Mix in some sour cream and mayonnaise and make a dip.


----------



## TexasTamale

Half Baked said:
			
		

> How about mixing it with some chicken and making enchiladas?


That sounds delish, and what I was gonna say! Add chicken chunks, can of cream of mushroom soup and milk, heat on low until all is a sauce.....then layer corn torts (fried first) with the sauce, grated cheese, repeat until all is layered...bake @ 400 until bubbly.

Others I thunked of:

*Bean Burritos* with "the Ball" spread

*Tacos* w/"the ball" spread on bottom of shell, *B4* adding meat on top w/lettuce, tomato's etc...

*Quesadillas *with Avocados and "the ball"


----------



## auntdot

Cheese and eggs, yummm.

Make an omelet or scrambled eggs or, our favorite, a frittata.

Could always add some crumbled cooked bacon, finely diced kielbasa, diced tomato, and some chives.

A bit of Worcestershire sauce, and a dab of hot sauce, we always add hot sauce, and you have a great meal.

Or I guess you could add it to a roux and make an interesting mac and cheese dish.

Or could always melt over refried beans.

Or maybe, just thinking about this, make a roux, add the cheese, maybe some finely diced and browned sausage, like kielbasa, worcestershire sauce and a tad of the hot stuff and serve,as a spread, with some nice crusty bread. Just an idea, have not tried it.

Or could use the cheese to make a variety of Welsh rarebit, or a Yorkshire buck.
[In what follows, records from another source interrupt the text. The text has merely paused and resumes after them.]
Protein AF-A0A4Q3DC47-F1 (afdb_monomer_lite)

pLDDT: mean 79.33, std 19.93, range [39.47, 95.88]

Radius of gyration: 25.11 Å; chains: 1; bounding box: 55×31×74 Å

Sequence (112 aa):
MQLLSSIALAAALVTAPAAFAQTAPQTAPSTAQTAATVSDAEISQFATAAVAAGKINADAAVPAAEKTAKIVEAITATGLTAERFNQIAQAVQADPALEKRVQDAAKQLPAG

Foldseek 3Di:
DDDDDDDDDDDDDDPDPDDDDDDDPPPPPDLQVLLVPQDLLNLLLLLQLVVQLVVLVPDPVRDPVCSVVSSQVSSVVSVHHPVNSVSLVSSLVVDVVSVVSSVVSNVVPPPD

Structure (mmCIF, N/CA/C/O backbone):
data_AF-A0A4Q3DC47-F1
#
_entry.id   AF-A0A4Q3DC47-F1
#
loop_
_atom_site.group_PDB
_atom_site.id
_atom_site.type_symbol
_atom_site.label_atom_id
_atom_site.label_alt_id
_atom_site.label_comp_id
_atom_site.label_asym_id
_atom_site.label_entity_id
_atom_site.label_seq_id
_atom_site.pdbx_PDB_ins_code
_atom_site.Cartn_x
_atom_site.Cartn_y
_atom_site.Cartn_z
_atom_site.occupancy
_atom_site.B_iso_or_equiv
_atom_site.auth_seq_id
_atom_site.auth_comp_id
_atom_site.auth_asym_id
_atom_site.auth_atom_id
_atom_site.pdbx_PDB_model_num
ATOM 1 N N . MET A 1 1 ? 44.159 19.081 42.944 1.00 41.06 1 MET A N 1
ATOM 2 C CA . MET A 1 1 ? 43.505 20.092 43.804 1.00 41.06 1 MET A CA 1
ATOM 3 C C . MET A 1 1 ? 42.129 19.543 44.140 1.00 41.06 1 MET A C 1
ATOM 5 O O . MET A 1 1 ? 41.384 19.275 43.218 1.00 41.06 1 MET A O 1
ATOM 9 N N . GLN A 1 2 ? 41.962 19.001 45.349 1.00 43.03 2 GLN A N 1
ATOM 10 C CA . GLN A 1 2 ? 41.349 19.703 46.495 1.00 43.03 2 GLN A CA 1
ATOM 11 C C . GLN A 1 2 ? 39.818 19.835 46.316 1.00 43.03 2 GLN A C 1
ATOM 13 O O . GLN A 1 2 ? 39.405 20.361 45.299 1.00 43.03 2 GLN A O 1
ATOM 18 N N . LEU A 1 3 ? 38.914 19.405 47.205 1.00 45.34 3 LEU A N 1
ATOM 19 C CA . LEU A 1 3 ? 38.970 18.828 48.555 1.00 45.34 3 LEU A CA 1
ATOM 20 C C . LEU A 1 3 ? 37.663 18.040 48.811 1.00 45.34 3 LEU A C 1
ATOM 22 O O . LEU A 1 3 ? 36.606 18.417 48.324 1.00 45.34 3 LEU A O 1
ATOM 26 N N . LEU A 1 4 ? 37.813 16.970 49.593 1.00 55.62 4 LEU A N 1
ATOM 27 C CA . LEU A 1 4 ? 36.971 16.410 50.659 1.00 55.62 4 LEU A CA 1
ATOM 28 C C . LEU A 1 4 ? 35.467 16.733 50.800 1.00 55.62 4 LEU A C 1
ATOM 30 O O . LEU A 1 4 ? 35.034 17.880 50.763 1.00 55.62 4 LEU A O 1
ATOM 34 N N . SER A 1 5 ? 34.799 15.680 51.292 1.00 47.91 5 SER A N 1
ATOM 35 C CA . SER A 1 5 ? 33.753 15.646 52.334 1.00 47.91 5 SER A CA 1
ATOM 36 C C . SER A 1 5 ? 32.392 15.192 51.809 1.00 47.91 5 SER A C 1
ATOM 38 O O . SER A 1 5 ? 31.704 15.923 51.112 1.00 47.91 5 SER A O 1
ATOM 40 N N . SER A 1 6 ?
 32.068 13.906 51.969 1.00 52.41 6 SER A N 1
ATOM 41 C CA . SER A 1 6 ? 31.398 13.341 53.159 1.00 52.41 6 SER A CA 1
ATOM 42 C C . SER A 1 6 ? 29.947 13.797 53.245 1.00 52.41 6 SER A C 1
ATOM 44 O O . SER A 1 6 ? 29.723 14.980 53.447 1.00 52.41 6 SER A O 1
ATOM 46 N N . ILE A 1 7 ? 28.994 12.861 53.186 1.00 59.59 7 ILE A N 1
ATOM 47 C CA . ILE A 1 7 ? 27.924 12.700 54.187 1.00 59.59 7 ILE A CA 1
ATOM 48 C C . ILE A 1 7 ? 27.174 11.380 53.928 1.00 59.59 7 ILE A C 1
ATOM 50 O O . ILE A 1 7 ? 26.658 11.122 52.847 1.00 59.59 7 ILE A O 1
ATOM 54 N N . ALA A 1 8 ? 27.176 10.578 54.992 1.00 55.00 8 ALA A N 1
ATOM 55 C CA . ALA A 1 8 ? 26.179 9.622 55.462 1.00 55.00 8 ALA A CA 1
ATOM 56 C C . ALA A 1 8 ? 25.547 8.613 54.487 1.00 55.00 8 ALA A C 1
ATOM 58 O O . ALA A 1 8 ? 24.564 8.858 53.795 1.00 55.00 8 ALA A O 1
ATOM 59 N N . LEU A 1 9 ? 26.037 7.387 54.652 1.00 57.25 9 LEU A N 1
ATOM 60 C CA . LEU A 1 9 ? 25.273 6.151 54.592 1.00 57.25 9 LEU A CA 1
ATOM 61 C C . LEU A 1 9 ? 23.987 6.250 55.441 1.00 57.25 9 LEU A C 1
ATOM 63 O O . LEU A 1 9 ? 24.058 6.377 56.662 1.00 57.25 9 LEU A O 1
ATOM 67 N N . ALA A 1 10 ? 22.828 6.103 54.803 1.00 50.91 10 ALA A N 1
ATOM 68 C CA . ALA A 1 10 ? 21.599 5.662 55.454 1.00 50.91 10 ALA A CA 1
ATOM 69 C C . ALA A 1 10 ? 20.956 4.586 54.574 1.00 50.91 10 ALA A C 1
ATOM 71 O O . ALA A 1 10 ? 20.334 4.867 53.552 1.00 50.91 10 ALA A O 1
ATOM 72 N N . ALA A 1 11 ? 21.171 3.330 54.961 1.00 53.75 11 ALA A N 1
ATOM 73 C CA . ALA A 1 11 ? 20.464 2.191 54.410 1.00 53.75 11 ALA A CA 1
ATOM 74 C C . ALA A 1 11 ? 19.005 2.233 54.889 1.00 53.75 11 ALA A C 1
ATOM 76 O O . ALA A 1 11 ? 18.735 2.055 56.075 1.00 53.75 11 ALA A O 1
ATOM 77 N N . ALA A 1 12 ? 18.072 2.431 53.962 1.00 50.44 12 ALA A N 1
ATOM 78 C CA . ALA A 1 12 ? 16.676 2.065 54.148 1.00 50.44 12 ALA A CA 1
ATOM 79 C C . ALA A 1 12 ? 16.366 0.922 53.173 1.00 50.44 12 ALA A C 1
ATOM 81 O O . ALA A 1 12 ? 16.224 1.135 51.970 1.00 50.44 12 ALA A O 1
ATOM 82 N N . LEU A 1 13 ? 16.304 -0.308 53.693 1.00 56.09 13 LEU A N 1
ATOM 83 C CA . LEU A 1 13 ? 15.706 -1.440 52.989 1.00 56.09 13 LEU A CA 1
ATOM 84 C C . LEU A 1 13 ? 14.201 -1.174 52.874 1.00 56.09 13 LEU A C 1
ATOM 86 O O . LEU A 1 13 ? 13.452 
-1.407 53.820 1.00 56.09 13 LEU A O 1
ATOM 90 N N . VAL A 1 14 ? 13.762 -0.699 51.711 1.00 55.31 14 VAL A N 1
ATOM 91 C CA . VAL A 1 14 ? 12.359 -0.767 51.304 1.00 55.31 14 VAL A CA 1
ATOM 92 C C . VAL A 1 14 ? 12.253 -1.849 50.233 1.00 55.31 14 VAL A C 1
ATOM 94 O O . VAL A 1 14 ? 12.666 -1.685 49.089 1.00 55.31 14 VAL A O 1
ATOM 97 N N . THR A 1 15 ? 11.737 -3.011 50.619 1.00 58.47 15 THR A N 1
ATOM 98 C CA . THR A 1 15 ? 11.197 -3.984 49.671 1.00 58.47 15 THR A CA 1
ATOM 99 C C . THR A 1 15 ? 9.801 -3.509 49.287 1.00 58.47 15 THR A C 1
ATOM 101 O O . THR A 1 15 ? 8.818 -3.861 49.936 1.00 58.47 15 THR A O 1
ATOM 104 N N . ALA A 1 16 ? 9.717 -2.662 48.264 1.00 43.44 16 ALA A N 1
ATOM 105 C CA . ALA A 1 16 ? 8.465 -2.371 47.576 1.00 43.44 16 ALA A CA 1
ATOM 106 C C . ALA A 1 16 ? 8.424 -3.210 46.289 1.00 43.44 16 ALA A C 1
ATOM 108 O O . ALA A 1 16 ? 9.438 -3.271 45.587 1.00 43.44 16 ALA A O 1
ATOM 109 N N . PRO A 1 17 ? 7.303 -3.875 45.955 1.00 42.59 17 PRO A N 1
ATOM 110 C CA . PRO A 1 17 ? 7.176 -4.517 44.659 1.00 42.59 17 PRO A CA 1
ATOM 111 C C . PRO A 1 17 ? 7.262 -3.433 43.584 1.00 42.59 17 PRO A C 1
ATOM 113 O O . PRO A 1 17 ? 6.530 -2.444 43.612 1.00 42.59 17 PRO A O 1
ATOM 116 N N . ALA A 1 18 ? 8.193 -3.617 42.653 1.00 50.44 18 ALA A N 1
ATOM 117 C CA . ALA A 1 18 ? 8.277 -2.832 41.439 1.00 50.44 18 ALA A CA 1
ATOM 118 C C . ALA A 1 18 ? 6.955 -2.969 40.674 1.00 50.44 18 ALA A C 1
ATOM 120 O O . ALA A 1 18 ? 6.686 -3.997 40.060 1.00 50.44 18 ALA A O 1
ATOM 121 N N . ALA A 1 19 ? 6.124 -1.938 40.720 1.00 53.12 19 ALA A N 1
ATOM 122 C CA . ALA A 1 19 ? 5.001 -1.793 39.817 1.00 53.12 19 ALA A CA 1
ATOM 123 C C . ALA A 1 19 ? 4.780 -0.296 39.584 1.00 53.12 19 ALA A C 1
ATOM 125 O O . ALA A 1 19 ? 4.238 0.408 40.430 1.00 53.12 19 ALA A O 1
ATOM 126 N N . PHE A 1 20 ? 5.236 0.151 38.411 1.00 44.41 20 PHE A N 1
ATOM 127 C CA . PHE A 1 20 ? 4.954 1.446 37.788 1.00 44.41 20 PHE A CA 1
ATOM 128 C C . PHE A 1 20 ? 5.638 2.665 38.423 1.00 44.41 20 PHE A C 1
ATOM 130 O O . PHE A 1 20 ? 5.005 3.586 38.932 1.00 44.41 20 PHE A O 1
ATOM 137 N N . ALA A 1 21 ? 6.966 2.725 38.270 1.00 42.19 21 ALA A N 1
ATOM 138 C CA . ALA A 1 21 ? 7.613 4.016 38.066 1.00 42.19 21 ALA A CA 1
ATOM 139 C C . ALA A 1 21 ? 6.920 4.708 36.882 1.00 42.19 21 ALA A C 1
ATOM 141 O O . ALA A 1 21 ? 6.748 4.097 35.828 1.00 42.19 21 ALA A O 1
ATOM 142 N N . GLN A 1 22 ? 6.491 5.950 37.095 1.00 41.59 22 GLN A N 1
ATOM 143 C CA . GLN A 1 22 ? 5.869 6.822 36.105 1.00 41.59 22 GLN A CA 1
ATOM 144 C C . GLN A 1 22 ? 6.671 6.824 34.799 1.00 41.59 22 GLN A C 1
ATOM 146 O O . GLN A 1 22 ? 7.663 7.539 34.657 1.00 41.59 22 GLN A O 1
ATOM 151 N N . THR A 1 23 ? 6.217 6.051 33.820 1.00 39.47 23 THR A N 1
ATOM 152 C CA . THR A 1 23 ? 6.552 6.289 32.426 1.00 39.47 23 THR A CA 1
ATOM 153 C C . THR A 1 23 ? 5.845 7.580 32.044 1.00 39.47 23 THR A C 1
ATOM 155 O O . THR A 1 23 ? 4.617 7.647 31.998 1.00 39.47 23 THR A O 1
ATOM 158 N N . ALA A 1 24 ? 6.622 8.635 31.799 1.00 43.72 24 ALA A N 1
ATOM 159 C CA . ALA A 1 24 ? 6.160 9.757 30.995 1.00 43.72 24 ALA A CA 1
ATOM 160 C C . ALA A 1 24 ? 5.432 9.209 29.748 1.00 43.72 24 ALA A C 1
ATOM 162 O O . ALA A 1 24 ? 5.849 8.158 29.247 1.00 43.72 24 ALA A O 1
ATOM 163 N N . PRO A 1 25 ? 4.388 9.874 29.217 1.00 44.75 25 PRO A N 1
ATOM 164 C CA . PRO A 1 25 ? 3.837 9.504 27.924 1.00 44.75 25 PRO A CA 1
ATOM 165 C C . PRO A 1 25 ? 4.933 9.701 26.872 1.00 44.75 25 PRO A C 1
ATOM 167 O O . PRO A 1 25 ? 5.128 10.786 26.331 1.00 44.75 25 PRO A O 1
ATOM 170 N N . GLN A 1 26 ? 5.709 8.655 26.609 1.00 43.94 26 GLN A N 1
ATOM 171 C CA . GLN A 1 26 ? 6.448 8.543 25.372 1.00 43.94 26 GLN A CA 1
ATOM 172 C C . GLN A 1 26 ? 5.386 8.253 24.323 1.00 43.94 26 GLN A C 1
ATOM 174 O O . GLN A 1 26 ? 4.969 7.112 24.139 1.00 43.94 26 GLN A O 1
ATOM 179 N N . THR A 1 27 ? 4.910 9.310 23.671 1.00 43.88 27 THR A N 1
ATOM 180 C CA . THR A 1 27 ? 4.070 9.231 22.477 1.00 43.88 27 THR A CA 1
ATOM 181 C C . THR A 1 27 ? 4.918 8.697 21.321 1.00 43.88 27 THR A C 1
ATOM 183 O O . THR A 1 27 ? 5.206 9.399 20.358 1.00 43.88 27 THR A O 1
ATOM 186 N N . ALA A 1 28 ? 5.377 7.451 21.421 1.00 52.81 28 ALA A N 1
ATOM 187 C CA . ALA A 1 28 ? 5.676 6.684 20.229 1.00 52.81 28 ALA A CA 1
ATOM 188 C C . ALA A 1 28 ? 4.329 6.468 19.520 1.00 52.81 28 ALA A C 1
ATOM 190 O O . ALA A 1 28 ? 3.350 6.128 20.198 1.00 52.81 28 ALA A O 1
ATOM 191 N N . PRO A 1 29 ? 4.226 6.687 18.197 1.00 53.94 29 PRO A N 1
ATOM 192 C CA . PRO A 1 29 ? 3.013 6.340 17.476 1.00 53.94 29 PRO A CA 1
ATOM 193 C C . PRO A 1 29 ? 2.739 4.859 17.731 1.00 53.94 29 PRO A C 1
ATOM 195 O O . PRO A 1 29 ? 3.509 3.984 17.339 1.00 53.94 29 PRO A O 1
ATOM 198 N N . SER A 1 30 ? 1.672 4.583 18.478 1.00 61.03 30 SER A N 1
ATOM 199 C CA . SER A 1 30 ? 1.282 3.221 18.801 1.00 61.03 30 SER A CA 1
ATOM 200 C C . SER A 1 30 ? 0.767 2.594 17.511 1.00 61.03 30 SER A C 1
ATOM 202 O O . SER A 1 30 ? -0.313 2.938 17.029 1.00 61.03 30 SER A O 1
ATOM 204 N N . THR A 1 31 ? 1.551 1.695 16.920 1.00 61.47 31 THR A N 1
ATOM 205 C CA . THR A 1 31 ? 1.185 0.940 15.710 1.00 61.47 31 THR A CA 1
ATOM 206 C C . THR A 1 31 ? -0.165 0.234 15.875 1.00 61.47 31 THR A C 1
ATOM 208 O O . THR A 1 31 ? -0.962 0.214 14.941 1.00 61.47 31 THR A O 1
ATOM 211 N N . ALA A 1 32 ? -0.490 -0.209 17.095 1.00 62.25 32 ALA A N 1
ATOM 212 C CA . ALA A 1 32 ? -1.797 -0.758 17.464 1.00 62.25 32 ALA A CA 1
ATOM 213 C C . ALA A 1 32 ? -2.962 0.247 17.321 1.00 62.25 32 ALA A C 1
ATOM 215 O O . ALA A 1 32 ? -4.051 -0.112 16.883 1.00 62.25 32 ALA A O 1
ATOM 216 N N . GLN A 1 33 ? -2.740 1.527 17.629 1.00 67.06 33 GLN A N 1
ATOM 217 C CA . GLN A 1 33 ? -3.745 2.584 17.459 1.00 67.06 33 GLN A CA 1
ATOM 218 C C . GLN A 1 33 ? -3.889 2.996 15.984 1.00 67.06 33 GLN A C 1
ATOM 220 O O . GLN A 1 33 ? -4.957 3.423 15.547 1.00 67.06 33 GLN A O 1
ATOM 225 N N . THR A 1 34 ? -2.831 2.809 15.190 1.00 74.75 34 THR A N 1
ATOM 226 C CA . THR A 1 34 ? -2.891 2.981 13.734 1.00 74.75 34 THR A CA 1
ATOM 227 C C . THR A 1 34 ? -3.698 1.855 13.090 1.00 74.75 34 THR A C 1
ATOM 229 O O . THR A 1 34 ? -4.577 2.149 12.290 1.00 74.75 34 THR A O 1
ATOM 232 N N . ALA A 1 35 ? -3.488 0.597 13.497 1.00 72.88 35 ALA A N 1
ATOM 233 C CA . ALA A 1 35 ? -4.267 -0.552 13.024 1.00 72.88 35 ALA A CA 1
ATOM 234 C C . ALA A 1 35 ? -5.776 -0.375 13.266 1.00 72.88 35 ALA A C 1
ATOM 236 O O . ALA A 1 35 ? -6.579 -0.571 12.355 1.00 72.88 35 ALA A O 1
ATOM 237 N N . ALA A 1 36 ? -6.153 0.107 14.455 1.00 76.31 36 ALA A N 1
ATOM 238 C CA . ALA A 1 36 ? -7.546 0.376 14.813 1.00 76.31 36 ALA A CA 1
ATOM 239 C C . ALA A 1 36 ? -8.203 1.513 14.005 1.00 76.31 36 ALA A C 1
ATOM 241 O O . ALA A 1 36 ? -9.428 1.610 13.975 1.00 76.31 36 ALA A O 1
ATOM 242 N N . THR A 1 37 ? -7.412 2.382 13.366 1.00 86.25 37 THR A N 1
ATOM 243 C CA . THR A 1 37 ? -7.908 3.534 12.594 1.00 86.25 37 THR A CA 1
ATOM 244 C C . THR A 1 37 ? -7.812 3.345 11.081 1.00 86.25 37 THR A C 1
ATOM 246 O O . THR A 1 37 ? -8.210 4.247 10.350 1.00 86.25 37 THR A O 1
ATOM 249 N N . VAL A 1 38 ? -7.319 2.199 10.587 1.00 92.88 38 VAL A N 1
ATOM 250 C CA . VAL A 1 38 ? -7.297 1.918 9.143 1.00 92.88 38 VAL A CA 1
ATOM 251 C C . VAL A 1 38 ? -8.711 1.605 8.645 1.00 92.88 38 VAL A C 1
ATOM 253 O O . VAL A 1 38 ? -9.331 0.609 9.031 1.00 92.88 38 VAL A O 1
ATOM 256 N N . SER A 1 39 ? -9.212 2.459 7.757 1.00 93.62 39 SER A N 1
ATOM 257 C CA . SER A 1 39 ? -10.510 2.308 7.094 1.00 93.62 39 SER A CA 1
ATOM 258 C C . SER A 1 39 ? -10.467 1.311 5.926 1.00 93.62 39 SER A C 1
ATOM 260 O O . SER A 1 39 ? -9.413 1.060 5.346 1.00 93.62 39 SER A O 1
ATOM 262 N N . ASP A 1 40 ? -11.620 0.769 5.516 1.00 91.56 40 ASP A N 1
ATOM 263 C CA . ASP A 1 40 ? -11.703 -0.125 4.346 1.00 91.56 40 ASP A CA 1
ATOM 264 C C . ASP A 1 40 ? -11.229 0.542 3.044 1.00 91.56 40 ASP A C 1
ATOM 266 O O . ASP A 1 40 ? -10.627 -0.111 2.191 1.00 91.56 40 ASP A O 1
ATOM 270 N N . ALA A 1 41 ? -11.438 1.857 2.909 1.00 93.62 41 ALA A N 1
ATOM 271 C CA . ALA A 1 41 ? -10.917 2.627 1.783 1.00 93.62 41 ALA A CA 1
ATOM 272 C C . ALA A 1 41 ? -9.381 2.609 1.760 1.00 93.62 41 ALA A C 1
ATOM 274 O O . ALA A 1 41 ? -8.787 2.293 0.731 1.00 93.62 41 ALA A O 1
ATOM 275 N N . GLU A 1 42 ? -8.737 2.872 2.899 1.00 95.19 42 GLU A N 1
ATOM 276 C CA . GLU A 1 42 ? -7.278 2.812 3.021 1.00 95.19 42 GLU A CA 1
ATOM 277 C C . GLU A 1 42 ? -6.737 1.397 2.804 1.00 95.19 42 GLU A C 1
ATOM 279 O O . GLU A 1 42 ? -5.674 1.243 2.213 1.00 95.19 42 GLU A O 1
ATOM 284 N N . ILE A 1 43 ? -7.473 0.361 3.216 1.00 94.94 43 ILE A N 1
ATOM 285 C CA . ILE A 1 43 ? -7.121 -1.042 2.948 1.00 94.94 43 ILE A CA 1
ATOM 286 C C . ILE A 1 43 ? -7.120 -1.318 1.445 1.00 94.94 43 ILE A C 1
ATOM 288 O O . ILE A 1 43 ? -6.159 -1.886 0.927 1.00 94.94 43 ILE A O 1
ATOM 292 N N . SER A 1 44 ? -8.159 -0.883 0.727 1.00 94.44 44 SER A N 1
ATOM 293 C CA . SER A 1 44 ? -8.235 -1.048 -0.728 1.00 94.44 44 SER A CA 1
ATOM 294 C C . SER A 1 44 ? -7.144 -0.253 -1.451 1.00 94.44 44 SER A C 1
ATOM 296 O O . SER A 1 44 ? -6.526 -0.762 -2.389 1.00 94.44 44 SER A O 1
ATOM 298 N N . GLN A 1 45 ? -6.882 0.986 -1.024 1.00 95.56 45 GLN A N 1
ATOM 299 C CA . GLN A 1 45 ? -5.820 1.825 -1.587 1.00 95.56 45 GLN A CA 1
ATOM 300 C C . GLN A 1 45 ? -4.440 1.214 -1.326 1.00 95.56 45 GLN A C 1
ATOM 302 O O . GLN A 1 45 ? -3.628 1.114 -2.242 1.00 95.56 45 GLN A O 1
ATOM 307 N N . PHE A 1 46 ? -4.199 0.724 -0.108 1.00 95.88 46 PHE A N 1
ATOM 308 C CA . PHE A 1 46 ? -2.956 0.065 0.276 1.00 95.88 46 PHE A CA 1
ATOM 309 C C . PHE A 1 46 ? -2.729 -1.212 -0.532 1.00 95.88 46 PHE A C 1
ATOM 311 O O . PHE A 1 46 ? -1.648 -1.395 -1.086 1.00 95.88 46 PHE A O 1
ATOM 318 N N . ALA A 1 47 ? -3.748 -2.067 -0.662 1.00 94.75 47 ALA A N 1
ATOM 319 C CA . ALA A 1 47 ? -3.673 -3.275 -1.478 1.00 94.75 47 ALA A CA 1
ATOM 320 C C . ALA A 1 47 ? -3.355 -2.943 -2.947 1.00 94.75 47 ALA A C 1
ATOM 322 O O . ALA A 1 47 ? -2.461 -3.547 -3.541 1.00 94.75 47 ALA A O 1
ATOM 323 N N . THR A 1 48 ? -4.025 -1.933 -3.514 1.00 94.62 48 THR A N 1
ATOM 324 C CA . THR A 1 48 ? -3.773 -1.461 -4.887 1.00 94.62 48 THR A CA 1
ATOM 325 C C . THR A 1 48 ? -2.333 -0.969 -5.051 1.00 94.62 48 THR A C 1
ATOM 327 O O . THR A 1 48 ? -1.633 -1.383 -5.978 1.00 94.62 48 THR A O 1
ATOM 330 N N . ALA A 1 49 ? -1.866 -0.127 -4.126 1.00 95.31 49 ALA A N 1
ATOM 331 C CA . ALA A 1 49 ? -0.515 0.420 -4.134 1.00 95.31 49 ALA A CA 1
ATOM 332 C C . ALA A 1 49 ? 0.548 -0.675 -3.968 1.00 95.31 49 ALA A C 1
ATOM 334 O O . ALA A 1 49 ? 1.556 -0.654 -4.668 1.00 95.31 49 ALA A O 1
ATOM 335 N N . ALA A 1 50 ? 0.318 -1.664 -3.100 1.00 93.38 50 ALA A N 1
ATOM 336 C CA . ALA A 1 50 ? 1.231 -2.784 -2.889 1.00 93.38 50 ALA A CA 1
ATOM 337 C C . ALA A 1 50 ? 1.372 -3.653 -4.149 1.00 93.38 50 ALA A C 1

Serve over some toast and serve with two fried eggs and that would be heaven.

Or, and I am clearly have been thinking of Sunday breakfast items here, could make mini pizzas.

Toasted English muffins, buttered, with the cheese and some tomato sauce, put into the broiler for the briefest time. Sorry, forgot the oregano.

Could always put a fried egg on top.

We just love cheese and use it any way we can.

God bless.


----------



## cjs

How funny!! Now you'll probably make a third cheese ball just to try all these great ideas -


----------



## Chef_Jen

ok im going to go simple here.... 

The most delicious Mac and Cheese.


----------



## Chef_Jen

Oh or make a broc. or cauliflower soup and add it mmmmm


----------



## marmalady

Stuffed tomatoes!


----------



## Constance

Use it to make au gratin potatoes...a broccoli & rice casserole...put a dollap in your cornbread mix...make a great corn casserole...partially slice a French loaf and spread the cheese between the slices, bake until cheese is melted and bubbly...use for a topping on burgers, or as a filling for meatloaf...


----------



## karadekoolaid

Make yourself some " Sopa Azteca" and throw the cheese ball in it! 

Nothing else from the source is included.